Record set START

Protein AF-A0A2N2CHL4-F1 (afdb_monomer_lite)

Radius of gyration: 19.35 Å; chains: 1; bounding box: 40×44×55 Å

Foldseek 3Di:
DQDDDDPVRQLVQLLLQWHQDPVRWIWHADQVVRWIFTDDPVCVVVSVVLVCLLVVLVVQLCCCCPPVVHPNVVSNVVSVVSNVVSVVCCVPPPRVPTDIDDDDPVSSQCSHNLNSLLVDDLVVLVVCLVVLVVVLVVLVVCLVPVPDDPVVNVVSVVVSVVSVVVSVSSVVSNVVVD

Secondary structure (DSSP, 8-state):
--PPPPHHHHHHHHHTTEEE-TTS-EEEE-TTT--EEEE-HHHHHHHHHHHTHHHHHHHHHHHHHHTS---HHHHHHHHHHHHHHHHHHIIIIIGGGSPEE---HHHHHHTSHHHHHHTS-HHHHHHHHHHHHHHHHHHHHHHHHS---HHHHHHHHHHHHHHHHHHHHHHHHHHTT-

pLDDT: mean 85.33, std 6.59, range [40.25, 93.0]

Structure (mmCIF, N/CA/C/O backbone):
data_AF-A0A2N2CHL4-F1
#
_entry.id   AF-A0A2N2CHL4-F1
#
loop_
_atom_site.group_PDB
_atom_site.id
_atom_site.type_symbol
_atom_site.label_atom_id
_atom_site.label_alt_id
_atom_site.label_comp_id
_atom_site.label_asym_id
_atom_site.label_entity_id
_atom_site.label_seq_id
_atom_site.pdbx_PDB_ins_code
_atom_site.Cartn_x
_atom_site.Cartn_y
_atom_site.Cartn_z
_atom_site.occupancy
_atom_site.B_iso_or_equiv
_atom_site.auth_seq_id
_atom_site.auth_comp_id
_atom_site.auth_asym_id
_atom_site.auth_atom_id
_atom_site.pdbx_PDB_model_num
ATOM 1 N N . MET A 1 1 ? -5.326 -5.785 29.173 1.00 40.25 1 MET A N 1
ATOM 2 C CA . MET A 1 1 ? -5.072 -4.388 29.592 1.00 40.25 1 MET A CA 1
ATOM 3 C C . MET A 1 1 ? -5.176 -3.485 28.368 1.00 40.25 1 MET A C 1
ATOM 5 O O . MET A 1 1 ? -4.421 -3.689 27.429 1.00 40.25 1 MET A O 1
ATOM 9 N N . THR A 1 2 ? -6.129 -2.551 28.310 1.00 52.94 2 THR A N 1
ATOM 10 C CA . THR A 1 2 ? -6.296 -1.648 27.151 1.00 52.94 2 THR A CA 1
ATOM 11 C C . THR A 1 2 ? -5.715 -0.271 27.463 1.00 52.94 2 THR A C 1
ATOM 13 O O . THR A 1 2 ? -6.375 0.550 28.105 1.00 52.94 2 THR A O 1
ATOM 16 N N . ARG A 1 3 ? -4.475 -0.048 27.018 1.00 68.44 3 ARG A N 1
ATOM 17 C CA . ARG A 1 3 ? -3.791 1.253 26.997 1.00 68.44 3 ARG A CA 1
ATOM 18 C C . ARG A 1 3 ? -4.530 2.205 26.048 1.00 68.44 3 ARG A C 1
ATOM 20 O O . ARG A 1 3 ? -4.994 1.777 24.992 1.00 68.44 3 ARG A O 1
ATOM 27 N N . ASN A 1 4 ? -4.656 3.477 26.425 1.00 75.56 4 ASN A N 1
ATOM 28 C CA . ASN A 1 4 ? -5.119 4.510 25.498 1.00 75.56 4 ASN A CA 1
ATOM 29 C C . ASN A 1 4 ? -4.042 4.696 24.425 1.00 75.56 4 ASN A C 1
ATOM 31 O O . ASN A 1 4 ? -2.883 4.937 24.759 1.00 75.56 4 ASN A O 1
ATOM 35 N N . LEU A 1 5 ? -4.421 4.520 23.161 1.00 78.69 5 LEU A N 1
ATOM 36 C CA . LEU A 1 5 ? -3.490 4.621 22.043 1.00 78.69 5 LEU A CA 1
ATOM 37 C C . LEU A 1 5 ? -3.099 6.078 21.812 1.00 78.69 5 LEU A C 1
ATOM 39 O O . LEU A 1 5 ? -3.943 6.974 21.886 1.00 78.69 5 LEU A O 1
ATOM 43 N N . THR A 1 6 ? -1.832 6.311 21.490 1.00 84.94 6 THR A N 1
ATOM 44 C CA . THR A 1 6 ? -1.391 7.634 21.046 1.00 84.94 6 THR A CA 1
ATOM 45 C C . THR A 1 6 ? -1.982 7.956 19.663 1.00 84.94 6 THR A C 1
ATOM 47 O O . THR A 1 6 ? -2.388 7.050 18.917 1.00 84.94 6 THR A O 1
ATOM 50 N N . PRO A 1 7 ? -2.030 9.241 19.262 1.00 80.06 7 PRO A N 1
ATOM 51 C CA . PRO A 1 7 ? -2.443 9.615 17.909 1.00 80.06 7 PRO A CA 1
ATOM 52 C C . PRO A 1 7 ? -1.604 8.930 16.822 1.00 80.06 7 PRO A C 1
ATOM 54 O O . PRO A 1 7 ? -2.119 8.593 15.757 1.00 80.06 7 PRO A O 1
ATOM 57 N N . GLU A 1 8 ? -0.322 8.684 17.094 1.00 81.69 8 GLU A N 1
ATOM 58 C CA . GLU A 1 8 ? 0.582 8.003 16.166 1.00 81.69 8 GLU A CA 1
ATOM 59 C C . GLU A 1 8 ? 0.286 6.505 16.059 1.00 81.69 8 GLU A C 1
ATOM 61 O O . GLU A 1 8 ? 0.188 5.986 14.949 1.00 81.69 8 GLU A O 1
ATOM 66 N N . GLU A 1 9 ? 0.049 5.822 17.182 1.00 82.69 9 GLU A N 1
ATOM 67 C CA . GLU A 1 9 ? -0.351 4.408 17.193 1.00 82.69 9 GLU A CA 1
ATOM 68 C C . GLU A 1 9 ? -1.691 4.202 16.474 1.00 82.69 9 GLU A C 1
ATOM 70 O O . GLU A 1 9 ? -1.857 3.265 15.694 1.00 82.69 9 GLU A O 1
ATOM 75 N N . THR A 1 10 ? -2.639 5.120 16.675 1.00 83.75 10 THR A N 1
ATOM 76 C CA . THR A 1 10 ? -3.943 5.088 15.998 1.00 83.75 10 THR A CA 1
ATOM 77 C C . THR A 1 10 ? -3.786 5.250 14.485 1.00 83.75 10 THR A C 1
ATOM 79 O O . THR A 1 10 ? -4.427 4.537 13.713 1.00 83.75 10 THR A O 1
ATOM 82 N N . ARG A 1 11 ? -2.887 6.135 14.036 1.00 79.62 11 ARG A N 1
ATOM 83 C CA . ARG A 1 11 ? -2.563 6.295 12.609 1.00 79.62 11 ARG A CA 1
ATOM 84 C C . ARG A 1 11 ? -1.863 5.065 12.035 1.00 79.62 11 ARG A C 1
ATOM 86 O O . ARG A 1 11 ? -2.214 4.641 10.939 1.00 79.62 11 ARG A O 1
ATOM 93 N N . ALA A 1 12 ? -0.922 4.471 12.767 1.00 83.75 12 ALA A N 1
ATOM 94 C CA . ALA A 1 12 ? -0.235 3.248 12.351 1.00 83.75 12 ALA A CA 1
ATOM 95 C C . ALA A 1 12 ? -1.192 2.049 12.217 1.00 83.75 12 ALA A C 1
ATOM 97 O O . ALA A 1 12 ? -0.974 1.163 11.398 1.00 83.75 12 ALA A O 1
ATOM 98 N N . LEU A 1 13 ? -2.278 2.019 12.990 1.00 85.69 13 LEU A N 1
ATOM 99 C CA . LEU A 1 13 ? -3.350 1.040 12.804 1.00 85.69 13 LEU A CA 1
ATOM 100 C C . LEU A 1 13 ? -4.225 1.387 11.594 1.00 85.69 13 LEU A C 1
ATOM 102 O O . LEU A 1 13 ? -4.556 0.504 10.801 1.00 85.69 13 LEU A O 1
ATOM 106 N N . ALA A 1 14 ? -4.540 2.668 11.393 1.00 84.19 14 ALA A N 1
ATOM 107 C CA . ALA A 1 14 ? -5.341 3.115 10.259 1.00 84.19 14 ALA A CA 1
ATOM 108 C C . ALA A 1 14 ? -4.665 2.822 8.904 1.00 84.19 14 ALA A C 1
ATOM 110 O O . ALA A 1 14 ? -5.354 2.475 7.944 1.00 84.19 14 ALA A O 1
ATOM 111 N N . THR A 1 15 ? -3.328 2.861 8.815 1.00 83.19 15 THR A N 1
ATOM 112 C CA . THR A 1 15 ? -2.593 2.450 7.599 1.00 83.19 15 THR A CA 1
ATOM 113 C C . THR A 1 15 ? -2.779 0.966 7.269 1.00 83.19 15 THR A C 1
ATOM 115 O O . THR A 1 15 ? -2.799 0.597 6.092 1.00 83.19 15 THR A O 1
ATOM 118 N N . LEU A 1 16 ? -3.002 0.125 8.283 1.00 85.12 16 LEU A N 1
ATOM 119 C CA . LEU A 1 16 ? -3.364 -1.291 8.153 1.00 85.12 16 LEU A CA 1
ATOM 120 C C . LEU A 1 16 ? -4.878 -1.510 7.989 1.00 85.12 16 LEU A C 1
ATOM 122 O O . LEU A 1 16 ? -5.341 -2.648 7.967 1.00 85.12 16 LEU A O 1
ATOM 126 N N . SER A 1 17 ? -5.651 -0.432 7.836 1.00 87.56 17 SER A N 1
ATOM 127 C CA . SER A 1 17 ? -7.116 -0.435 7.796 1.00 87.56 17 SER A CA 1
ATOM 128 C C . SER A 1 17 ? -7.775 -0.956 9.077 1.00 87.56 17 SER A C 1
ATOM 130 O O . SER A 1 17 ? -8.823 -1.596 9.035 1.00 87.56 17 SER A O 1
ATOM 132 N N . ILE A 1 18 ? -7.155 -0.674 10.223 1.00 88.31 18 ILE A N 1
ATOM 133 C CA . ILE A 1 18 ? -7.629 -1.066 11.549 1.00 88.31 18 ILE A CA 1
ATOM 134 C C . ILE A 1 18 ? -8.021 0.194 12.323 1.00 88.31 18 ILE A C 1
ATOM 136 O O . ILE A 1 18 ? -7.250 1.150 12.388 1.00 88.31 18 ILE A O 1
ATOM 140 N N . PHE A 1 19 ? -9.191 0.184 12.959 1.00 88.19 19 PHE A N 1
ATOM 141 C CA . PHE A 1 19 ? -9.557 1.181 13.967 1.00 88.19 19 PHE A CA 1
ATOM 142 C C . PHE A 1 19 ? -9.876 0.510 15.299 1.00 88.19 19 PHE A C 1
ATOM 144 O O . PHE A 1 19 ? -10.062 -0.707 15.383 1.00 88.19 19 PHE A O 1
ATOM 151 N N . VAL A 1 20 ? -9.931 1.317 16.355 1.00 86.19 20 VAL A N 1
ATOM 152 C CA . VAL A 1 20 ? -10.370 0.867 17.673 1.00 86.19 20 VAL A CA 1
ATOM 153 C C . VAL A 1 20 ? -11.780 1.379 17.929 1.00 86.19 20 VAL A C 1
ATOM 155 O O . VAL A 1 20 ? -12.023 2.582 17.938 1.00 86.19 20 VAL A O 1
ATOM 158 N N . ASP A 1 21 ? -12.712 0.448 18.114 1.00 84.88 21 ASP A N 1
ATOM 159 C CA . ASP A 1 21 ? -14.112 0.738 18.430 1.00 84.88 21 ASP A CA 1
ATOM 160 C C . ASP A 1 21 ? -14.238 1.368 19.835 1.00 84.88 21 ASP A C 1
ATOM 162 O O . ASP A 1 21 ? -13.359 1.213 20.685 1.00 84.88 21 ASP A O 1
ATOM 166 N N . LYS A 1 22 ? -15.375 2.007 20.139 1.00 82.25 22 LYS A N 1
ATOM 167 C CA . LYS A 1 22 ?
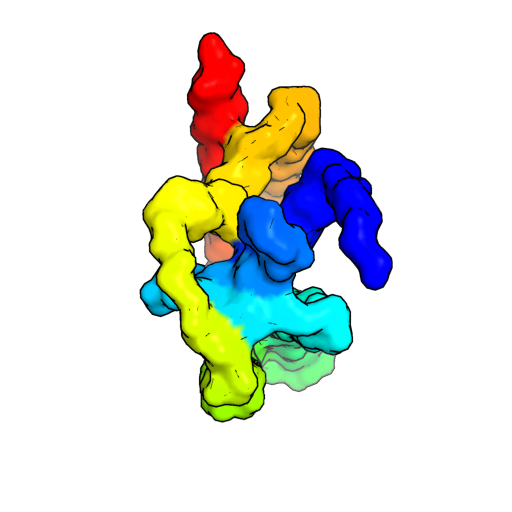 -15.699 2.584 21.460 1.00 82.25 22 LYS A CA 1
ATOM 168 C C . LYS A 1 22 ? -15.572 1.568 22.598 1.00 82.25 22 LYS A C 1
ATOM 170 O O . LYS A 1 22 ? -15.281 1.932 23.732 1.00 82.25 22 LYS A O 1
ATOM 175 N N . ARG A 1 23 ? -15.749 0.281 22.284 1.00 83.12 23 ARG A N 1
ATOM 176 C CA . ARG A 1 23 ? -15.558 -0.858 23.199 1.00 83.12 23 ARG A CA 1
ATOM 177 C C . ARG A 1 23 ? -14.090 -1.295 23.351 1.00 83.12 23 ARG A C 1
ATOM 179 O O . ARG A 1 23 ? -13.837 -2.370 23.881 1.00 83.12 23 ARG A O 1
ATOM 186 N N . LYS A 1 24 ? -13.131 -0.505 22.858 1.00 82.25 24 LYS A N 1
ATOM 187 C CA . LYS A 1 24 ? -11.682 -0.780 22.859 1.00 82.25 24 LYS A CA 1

Record set END

### [Brief]
What you return should be exactly the lines above, starting at the one with "ATOM 1 N N ." and ending at the one with "ATOM 37 C C", and nothing else.

### [Exercise output]
ATOM 1 N N . MET A 1 1 ? -5.326 -5.785 29.173 1.00 40.25 1 MET A N 1
ATOM 2 C CA . MET A 1 1 ? -5.072 -4.388 29.592 1.00 40.25 1 MET A CA 1
ATOM 3 C C . MET A 1 1 ? -5.176 -3.485 28.368 1.00 40.25 1 MET A C 1
ATOM 5 O O . MET A 1 1 ? -4.421 -3.689 27.429 1.00 40.25 1 MET A O 1
ATOM 9 N N . THR A 1 2 ? -6.129 -2.551 28.310 1.00 52.94 2 THR A N 1
ATOM 10 C CA . THR A 1 2 ? -6.296 -1.648 27.151 1.00 52.94 2 THR A CA 1
ATOM 11 C C . THR A 1 2 ? -5.715 -0.271 27.463 1.00 52.94 2 THR A C 1
ATOM 13 O O . THR A 1 2 ? -6.375 0.550 28.105 1.00 52.94 2 THR A O 1
ATOM 16 N N . ARG A 1 3 ? -4.475 -0.048 27.018 1.00 68.44 3 ARG A N 1
ATOM 17 C CA . ARG A 1 3 ? -3.791 1.253 26.997 1.00 68.44 3 ARG A CA 1
ATOM 18 C C . ARG A 1 3 ? -4.530 2.205 26.048 1.00 68.44 3 ARG A C 1
ATOM 20 O O . ARG A 1 3 ? -4.994 1.777 24.992 1.00 68.44 3 ARG A O 1
ATOM 27 N N . ASN A 1 4 ? -4.656 3.477 26.425 1.00 75.56 4 ASN A N 1
ATOM 28 C CA . ASN A 1 4 ? -5.119 4.510 25.498 1.00 75.56 4 ASN A CA 1
ATOM 29 C C . ASN A 1 4 ? -4.042 4.696 24.425 1.00 75.56 4 ASN A C 1
ATOM 31 O O . ASN A 1 4 ? -2.883 4.937 24.759 1.00 75.56 4 ASN A O 1
ATOM 35 N N . LEU A 1 5 ? -4.421 4.520 23.161 1.00 78.69 5 LEU A N 1
ATOM 36 C CA . LEU A 1 5 ? -3.490 4.621 22.043 1.00 78.69 5 LEU A CA 1
ATOM 37 C C . LEU A 1 5 ? -3.099 6.078 21.812 1.00 78.69 5 LEU A C 1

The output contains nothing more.